Wednesday, January 10, 2007

Wednesday January 10, 2007 What did you expect?

Put the following excerpts together and it appears we have unlimited funds for war, but not for education or healthcare. Does this make sense? I guess I'm just a bit disappointed in our leaders at this point.

WASHINGTON - The cost of putting each U.S. military service member in the Iraq war zone approached a record-high $400,000 by the end of 2005 and is continuing to rise sharply, according to a government study.
The figure, which did not include basic pay, means the Iraq war is costing more per fighter than any other U.S. war, according to experts.
WASHINGTON (AP) - Unswayed by anti-war passions, President Bush will send 21,500 additional U.S. troops to Iraq and build the American presence there toward its highest level to quell worsening bloodshed. The move puts Bush on a collision course with the new Democratic Congress and runs counter to advice from some senior generals.
Bush's blueprint would boost the number of U.S. troops in Iraq - now at 132,000 - to 153,500 at a cost of $5.6 billion.
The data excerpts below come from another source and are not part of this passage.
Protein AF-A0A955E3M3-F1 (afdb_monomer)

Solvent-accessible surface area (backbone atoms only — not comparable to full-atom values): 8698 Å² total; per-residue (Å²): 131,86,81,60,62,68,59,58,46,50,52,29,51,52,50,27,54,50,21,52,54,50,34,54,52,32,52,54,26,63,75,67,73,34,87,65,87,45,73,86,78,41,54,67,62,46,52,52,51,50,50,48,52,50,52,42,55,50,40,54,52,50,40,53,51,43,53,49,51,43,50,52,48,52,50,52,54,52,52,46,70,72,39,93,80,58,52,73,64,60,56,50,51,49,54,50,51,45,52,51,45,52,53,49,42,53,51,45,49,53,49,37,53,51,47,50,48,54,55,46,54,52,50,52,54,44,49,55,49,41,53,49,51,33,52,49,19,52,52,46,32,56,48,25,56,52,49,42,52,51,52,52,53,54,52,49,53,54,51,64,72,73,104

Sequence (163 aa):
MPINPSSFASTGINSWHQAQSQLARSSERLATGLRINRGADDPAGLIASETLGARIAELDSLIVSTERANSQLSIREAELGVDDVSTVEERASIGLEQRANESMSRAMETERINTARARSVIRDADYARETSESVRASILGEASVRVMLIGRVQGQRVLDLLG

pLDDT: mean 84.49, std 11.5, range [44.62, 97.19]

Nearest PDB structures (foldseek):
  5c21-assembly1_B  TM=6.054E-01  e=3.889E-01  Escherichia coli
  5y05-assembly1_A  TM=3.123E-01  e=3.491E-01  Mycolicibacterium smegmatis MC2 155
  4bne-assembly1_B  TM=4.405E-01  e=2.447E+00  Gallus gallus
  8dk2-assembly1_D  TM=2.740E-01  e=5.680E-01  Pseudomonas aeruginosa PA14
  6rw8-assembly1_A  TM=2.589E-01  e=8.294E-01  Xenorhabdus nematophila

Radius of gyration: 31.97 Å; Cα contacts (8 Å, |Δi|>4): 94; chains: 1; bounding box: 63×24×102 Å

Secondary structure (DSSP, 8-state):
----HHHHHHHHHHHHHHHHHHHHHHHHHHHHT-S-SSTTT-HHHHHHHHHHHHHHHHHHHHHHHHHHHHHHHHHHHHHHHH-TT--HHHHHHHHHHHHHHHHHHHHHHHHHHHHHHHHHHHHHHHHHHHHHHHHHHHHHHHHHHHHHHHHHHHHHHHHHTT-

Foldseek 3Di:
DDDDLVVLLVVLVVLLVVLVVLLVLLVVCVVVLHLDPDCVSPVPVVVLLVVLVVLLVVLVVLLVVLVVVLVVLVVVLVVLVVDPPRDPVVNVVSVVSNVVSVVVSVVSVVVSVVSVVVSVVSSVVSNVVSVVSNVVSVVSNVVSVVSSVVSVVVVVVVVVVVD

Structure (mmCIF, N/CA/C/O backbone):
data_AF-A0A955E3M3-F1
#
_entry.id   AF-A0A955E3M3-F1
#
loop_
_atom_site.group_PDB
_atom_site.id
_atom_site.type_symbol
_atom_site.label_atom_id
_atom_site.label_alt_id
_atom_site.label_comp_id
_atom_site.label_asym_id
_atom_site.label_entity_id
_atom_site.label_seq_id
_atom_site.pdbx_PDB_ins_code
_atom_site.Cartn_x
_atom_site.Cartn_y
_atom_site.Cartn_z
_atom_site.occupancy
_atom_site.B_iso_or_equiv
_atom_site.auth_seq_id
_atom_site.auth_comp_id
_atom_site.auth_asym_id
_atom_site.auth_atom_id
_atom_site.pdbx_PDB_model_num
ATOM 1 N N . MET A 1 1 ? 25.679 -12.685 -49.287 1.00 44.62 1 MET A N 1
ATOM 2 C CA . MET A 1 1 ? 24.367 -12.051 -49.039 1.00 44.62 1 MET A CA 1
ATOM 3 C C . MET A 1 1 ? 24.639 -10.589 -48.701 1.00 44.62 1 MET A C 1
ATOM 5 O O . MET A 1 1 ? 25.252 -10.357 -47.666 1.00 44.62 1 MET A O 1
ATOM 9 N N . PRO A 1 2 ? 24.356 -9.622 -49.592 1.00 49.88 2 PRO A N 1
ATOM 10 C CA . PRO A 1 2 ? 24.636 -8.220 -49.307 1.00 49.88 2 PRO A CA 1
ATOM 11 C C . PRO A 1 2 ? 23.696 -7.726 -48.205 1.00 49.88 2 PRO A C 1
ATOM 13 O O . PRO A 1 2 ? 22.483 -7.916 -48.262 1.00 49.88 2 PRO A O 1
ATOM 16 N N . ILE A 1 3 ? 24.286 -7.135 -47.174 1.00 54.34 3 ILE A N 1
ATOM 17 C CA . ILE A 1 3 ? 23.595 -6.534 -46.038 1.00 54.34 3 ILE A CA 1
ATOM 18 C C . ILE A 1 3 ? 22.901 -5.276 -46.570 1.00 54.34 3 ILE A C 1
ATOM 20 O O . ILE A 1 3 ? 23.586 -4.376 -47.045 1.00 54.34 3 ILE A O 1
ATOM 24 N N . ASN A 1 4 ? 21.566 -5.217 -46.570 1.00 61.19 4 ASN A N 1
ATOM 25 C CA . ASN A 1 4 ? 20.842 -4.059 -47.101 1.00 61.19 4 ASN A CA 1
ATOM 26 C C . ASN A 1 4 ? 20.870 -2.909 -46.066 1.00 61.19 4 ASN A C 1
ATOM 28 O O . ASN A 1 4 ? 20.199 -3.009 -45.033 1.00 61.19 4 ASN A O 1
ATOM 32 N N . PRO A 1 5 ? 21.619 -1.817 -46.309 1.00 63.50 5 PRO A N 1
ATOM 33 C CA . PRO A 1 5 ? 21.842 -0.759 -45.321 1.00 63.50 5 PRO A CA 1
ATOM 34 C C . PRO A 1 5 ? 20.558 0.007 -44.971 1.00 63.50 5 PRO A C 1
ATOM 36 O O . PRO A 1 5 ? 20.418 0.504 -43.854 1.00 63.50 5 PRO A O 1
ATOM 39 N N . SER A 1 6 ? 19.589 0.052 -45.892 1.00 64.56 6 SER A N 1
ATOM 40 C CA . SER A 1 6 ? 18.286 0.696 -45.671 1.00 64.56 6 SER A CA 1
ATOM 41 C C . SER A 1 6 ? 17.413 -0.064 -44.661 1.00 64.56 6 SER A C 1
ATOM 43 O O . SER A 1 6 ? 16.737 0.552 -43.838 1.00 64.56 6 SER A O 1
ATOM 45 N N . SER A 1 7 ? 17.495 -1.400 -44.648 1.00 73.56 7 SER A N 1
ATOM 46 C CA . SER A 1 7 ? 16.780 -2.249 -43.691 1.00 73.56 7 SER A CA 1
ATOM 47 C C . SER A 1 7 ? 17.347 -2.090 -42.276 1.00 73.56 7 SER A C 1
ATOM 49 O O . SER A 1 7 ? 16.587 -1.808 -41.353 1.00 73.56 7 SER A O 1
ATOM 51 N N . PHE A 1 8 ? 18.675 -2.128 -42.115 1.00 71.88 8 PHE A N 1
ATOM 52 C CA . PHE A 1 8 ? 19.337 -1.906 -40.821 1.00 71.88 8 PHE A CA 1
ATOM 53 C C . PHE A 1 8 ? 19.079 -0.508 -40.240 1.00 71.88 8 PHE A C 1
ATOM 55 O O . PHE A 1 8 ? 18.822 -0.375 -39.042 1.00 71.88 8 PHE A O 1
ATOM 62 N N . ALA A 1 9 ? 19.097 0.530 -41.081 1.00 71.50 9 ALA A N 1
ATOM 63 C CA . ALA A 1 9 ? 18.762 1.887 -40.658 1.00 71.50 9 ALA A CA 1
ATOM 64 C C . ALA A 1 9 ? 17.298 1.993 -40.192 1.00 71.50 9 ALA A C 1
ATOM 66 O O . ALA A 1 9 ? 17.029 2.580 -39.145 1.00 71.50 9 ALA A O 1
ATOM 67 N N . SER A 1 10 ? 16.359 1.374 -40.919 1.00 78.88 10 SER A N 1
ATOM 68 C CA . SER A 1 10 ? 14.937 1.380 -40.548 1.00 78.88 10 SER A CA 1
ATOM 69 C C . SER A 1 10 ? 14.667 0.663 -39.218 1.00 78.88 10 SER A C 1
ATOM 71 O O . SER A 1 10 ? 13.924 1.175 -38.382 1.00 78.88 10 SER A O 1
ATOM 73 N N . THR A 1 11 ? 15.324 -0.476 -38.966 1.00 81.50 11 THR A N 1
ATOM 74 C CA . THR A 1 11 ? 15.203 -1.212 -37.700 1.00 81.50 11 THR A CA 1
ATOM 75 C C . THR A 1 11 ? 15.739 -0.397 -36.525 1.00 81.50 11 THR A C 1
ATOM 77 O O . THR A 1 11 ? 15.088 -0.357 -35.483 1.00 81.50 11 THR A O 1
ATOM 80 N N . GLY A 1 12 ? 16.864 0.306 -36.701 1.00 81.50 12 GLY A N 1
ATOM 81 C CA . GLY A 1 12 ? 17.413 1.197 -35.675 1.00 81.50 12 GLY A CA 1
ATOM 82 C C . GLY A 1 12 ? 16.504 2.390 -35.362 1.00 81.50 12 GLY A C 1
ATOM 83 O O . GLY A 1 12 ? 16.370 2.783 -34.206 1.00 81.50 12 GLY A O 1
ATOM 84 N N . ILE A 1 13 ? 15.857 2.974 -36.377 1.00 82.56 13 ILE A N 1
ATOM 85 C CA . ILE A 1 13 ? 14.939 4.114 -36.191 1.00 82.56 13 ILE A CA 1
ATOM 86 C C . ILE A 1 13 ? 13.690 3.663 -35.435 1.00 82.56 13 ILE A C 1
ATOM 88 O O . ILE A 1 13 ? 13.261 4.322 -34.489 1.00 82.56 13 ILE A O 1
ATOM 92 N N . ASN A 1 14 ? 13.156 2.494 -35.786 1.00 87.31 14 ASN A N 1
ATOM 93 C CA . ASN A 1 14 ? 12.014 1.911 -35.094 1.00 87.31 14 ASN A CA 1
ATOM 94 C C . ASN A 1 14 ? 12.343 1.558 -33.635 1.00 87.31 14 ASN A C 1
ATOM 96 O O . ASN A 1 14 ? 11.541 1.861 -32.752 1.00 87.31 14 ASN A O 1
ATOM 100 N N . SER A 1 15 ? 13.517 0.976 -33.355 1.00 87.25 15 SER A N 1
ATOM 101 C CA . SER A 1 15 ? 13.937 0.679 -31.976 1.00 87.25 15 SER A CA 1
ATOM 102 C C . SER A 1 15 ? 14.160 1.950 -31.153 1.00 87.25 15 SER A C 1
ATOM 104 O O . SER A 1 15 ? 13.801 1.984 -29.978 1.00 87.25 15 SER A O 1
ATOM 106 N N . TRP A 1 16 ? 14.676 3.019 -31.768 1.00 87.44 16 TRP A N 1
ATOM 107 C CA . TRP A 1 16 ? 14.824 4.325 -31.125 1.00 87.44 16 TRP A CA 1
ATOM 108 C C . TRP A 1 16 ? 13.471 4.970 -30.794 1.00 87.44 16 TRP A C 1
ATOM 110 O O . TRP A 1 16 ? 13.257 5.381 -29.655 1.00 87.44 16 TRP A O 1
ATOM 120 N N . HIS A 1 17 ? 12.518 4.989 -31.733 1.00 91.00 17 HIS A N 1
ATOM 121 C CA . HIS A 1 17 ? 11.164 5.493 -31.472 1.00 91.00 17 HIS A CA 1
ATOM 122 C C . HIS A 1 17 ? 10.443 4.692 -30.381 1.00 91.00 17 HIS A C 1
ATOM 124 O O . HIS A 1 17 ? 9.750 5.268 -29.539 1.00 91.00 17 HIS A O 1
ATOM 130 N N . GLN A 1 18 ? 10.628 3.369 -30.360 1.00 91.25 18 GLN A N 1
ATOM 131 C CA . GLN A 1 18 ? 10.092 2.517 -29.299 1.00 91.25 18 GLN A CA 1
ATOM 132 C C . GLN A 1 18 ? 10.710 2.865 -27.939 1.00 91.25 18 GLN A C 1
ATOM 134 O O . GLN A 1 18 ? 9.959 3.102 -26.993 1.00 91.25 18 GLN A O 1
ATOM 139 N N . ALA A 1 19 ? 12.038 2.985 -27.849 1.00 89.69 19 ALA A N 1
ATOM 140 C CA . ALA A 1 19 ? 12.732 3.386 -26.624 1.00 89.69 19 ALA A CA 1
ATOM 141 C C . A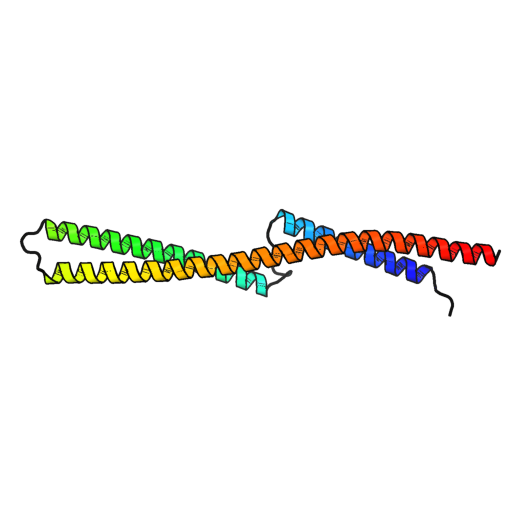LA A 1 19 ? 12.286 4.777 -26.129 1.00 89.69 19 ALA A C 1
ATOM 143 O O . ALA A 1 19 ? 12.007 4.951 -24.945 1.00 89.69 19 ALA A O 1
ATOM 144 N N . GLN A 1 20 ? 12.113 5.742 -27.039 1.00 91.44 20 GLN A N 1
ATOM 145 C CA . GLN A 1 20 ? 11.597 7.082 -26.730 1.00 91.44 20 GLN A CA 1
ATOM 146 C C . GLN A 1 20 ? 10.185 7.022 -26.122 1.00 91.44 20 GLN A C 1
ATOM 148 O O . GLN A 1 20 ? 9.892 7.707 -25.142 1.00 91.44 20 GLN A O 1
ATOM 153 N N . SER A 1 21 ? 9.305 6.187 -26.688 1.00 91.25 21 SER A N 1
ATOM 154 C CA . SER A 1 21 ? 7.934 6.021 -26.191 1.00 91.25 21 SER A CA 1
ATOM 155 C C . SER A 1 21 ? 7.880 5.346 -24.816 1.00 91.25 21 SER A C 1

The highest number was 160,000 a year ago in a troop buildup for Iraqi elections.
President Bush pushed for renewal of the No Child Left Behind education law Monday in a meeting with congressional leaders but was noncommittal on their request for more money to help schools meet the law's requirements.
The administration and Republican lawmakers have underfunded the law by about $50 billion, compared to what was originally called for. Republicans say it is common practice for legislation to be funded at less than the full level.
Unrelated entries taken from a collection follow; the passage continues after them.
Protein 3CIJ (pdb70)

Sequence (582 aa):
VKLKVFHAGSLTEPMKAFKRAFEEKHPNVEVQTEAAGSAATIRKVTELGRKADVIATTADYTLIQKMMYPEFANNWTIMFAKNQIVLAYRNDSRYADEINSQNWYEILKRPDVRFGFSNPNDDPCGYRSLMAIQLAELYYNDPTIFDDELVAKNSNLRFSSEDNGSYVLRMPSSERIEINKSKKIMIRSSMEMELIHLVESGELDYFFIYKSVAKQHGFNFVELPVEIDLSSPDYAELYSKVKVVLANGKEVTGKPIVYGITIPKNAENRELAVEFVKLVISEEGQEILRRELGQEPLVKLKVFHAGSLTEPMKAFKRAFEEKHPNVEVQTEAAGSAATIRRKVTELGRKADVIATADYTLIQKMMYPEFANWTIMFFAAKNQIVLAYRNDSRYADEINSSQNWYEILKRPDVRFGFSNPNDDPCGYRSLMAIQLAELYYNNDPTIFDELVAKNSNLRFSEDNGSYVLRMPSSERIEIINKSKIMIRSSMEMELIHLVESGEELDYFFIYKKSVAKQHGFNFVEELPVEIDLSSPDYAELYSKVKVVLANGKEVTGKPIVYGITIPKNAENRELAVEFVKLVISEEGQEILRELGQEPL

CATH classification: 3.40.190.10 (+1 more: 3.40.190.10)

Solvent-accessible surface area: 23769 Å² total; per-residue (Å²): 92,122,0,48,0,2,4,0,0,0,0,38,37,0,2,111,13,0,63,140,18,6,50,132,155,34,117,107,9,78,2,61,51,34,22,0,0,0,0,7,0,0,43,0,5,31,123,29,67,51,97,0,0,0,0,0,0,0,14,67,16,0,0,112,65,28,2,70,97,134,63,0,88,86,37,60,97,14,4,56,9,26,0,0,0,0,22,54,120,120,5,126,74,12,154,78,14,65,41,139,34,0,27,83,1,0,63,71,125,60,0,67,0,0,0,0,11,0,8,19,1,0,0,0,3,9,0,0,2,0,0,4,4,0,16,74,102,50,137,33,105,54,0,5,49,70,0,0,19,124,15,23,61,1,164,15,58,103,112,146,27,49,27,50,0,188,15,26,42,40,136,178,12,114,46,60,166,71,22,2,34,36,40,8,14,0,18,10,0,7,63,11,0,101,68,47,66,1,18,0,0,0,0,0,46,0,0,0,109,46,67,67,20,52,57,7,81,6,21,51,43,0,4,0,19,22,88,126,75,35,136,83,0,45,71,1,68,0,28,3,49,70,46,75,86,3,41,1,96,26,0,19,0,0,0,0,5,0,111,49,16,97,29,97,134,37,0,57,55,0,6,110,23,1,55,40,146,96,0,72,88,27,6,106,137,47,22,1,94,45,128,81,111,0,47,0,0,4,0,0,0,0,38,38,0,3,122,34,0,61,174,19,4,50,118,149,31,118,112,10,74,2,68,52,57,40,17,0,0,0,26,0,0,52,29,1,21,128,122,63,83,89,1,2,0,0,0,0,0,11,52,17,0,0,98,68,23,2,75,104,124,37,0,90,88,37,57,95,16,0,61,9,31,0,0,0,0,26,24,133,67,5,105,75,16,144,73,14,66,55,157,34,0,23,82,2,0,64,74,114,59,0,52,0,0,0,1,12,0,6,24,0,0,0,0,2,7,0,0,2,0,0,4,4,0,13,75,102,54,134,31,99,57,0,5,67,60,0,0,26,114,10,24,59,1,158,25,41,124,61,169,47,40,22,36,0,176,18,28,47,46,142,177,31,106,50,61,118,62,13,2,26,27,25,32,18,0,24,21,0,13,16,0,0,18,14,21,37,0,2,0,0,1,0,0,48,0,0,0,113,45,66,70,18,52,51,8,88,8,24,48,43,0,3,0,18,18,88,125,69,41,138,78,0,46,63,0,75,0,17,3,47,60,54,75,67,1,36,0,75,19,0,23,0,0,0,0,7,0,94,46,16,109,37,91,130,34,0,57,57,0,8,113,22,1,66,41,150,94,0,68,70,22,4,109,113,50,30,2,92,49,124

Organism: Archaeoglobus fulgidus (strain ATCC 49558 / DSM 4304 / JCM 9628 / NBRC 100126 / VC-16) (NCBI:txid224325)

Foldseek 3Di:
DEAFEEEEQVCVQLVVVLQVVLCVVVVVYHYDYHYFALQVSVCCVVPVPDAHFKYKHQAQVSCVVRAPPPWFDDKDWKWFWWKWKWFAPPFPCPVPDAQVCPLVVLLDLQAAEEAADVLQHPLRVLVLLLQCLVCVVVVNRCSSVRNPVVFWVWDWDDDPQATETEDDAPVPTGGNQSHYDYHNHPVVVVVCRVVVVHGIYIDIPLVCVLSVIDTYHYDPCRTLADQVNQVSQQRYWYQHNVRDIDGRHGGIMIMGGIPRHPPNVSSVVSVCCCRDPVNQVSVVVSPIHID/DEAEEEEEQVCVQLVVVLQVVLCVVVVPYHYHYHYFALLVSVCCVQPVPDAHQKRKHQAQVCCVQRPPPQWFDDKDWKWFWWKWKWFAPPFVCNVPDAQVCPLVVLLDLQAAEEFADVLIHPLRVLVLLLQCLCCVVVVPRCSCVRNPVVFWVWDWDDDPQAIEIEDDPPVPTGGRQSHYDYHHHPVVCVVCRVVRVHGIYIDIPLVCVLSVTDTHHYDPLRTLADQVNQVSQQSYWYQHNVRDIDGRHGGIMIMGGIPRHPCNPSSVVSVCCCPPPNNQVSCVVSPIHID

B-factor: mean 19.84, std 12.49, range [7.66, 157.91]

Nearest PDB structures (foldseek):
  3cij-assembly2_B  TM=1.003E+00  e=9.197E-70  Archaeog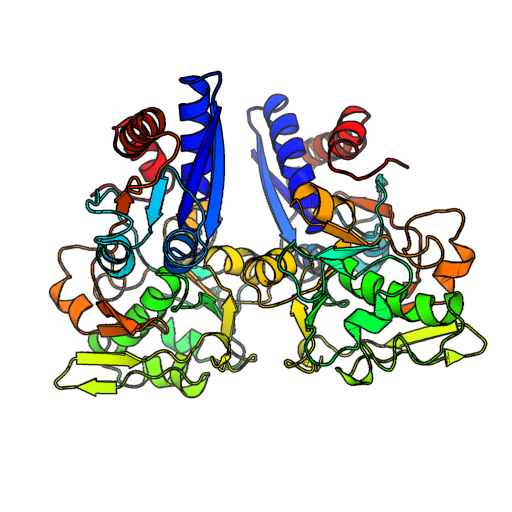lobus fulgidus
  2onk-assembly1_E  TM=9.991E-01  e=4.547E-62  Archaeoglobus fulgidus
  3cfx-assembly2_B  TM=9.844E-01  e=1.382E-52  Methanosarcina acetivorans
  3k6w-assembly1_A  TM=9.858E-01  e=5.738E-51  Methanosarcina acetivorans
  3cfz-assembly1_A  TM=9.893E-01  e=1.508E-49  Methanocaldococcus jannaschii

InterPro domains:
  IPR022498 Tungstate ABC transporter, substrate-binding protein WtpA [TIGR03730] (34-306)
  IPR050682 Molybdate-binding protein ModA/tungstate-binding [PTHR30632] (13-335)

Radius of gyration: 23.95 Å; Cα contacts (8 Å, |Δi|>4): 1334; chains: 2; bounding box: 52×57×68 Å

Secondary structure (DSSP, 8-state):
-EEEEEEEGGGHHHHHHHHHHHHHH-TT-EEEEEEE-HHHHHHHHHTS----SEEEESSTHHHHHHHTTTT----EEEEE--EEEEE-TTSTTTTT--TTTHHHHHTSTT--EEEE-TTT-HHHHHHHHHHHHHHHHTT-TTHHHHHTGGGBS--EEEETTEEEEEPPPGGG--B-TTTEEEESSTHHHHHHHHTTS-SEEEEEHHHHHHTT-EEEEPPTTTSS--GGGHHHHTTEEEE-TTS-EEE----EEEEE--TT-S-HHHHHHHHHHHHSHHHHHHHHHTT----/-EEEEEE-GGGHHHHHHHHHHHHHHSTT-EEEEEE--HHHHHHHHHTS----SEEEESSTHHHHHHHTTTT-S--EEEEE--EEEEE-TTSTTTTT--TTTHHHHTTSTT--EEEE-TTT-HHHHHHHHHHHHHHHHTT-TTHHHHHTGGGBS--EEEETTEEEEEPPPGGG--B-TTTEEEESSGGGHHHHHHTTS-SEEEEEHHHHHHTT-EEEEPPTTTSS--GGGHHHHTTEEEE-TTS-EEE----EEEEE--TT-S-HHHHHHHHHHHHSHHHHHHHHHTT----

Structure (mmCIF, N/CA/C/O backbone):
data_3CIJ
#
_entry.id   3CIJ
#
_cell.length_a   73.901
_cell.length_b   75.396
_cell.length_c   116.996
_cell.angle_alpha   90.00
_cell.angle_beta   90.00
_cell.angle_gamma   90.00
#
_symmetry.space_group_name_H-M   'P 21 21 21'
#
loop_
_entity.id
_entity.type
_entity.pdbx_description
1 polymer 'UPF0100 protein AF_0094'
2 non-polymer TUNGSTATE(VI)ION
3 non-polymer 'SULFATE ION'
4 water water
#
loop_
_atom_site.group_PDB
_atom_site.id
_atom_site.type_symbol
_atom_site.label_atom_id
_atom_site.label_alt_id
_atom_site.label_comp_id
_atom_site.label_asym_id
_atom_site.label_entity_id
_atom_site.label_seq_id
_atom_site.pdbx_PDB_ins_code
_atom_site.Cartn_x
_atom_site.Cartn_y
_atom_site.Cartn_z
_atom_site.occupancy
_atom_site.B_iso_or_equiv
_atom_site.auth_seq_id
_atom_site.auth_comp_id
_atom_site.auth_asym_id
_atom_site.auth_atom_id
_atom_site.pdbx_PDB_model_num
ATOM 1 N N . VAL A 1 5 ? 34.542 41.107 70.048 1.00 32.73 33 VAL A N 1
ATOM 2 C CA . VAL A 1 5 ? 34.037 40.554 71.289 1.00 31.22 33 VAL A CA 1
ATOM 3 C C . VAL A 1 5 ? 32.524 40.331 71.264 1.00 25.08 33 VAL A C 1
ATOM 4 O O . VAL A 1 5 ? 31.807 41.215 70.805 1.00 26.98 33 VAL A O 1
ATOM 8 N N . LYS A 1 6 ? 32.088 39.183 71.768 1.00 23.98 34 LYS A N 1
ATOM 9 C CA . LYS A 1 6 ? 30.677 38.856 71.900 1.00 25.27 34 LYS A CA 1
ATOM 10 C C . LYS A 1 6 ? 30.227 38.949 73.352 1.00 25.21 34 LYS A C 1
ATOM 11 O O . LYS A 1 6 ? 30.645 38.176 74.209 1.00 33.56 34 LYS A O 1
ATOM 17 N N . LEU A 1 7 ? 29.357 39.923 73.604 1.00 18.22 35 LEU A N 1
ATOM 18 C CA . LEU A 1 7 ? 28.760 40.123 74.917 1.00 16.84 35 LEU A CA 1
ATOM 19 C C . LEU A 1 7 ? 27.430 39.381 75.017 1.00 17.64 35 LEU A C 1
ATOM 20 O O . LEU A 1 7 ? 26.508 39.639 74.238 1.00 18.41 35 LEU A O 1
ATOM 25 N N . LYS A 1 8 ? 27.342 38.466 75.979 1.00 17.01 36 LYS A N 1
ATOM 26 C CA . LYS A 1 8 ? 26.174 37.589 76.051 1.00 15.51 36 LYS A CA 1
ATOM 27 C C . LYS A 1 8 ? 25.180 38.132 77.070 1.00 14.02 36 LYS A C 1
ATOM 28 O O . LYS A 1 8 ? 25.521 38.248 78.255 1.00 15.60 36 LYS A O 1
ATOM 34 N N . VAL A 1 9 ? 23.995 38.486 76.611 1.00 13.74 37 VAL A N 1
ATOM 35 C CA . VAL A 1 9 ? 22.965 39.100 77.452 1.00 13.22 37 VAL A CA 1
ATOM 36 C C . VAL A 1 9 ? 21.708 38.216 77.391 1.00 13.06 37 VAL A C 1
ATOM 37 O O . VAL A 1 9 ? 21.074 38.117 76.341 1.00 13.48 37 VAL A O 1
ATOM 41 N N . PHE A 1 10 ? 21.372 37.590 78.519 1.00 11.87 38 PHE A N 1
ATOM 42 C CA . PHE A 1 10 ? 20.175 36.762 78.603 1.00 11.51 38 PHE A CA 1
ATOM 43 C C . PHE A 1 10 ? 19.118 37.544 79.385 1.00 11.06 38 PHE A C 1
ATOM 44 O O . PHE A 1 10 ? 19.412 38.035 80.479 1.00 12.64 38 PHE A O 1
ATOM 52 N N . HIS A 1 11 ? 17.907 37.640 78.839 1.00 10.46 39 HIS A N 1
ATOM 53 C CA . HIS A 1 11 ? 16.929 38.534 79.423 1.00 10.19 39 HIS A CA 1
ATOM 54 C C . HIS A 1 11 ? 15.503 38.003 79.323 1.00 9.60 39 HIS A C 1
ATOM 55 O O . HIS A 1 11 ? 15.153 37.236 78.413 1.00 9.81 39 HIS A O 1
ATOM 62 N N . ALA A 1 12 ? 14.693 38.494 80.258 1.00 9.46 40 ALA A N 1
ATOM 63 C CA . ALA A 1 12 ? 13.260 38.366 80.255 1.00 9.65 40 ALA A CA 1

Bush would provide tax credits to help people purchase insurance on the open market. The main problem with Bush's plan is that his tax credits would not pay for much of a health insurance package. The average cost for health insurance in the U.S. is approximately $5,000 a year for a family of four, not $2,000, which is all that the Bush tax credit would provide. A family purchasing $2,000 worth of health insurance would have to settle for a policy that denied coverage for many basic services or that charged high additional amounts in deductibles and co-payments, which the family could not afford.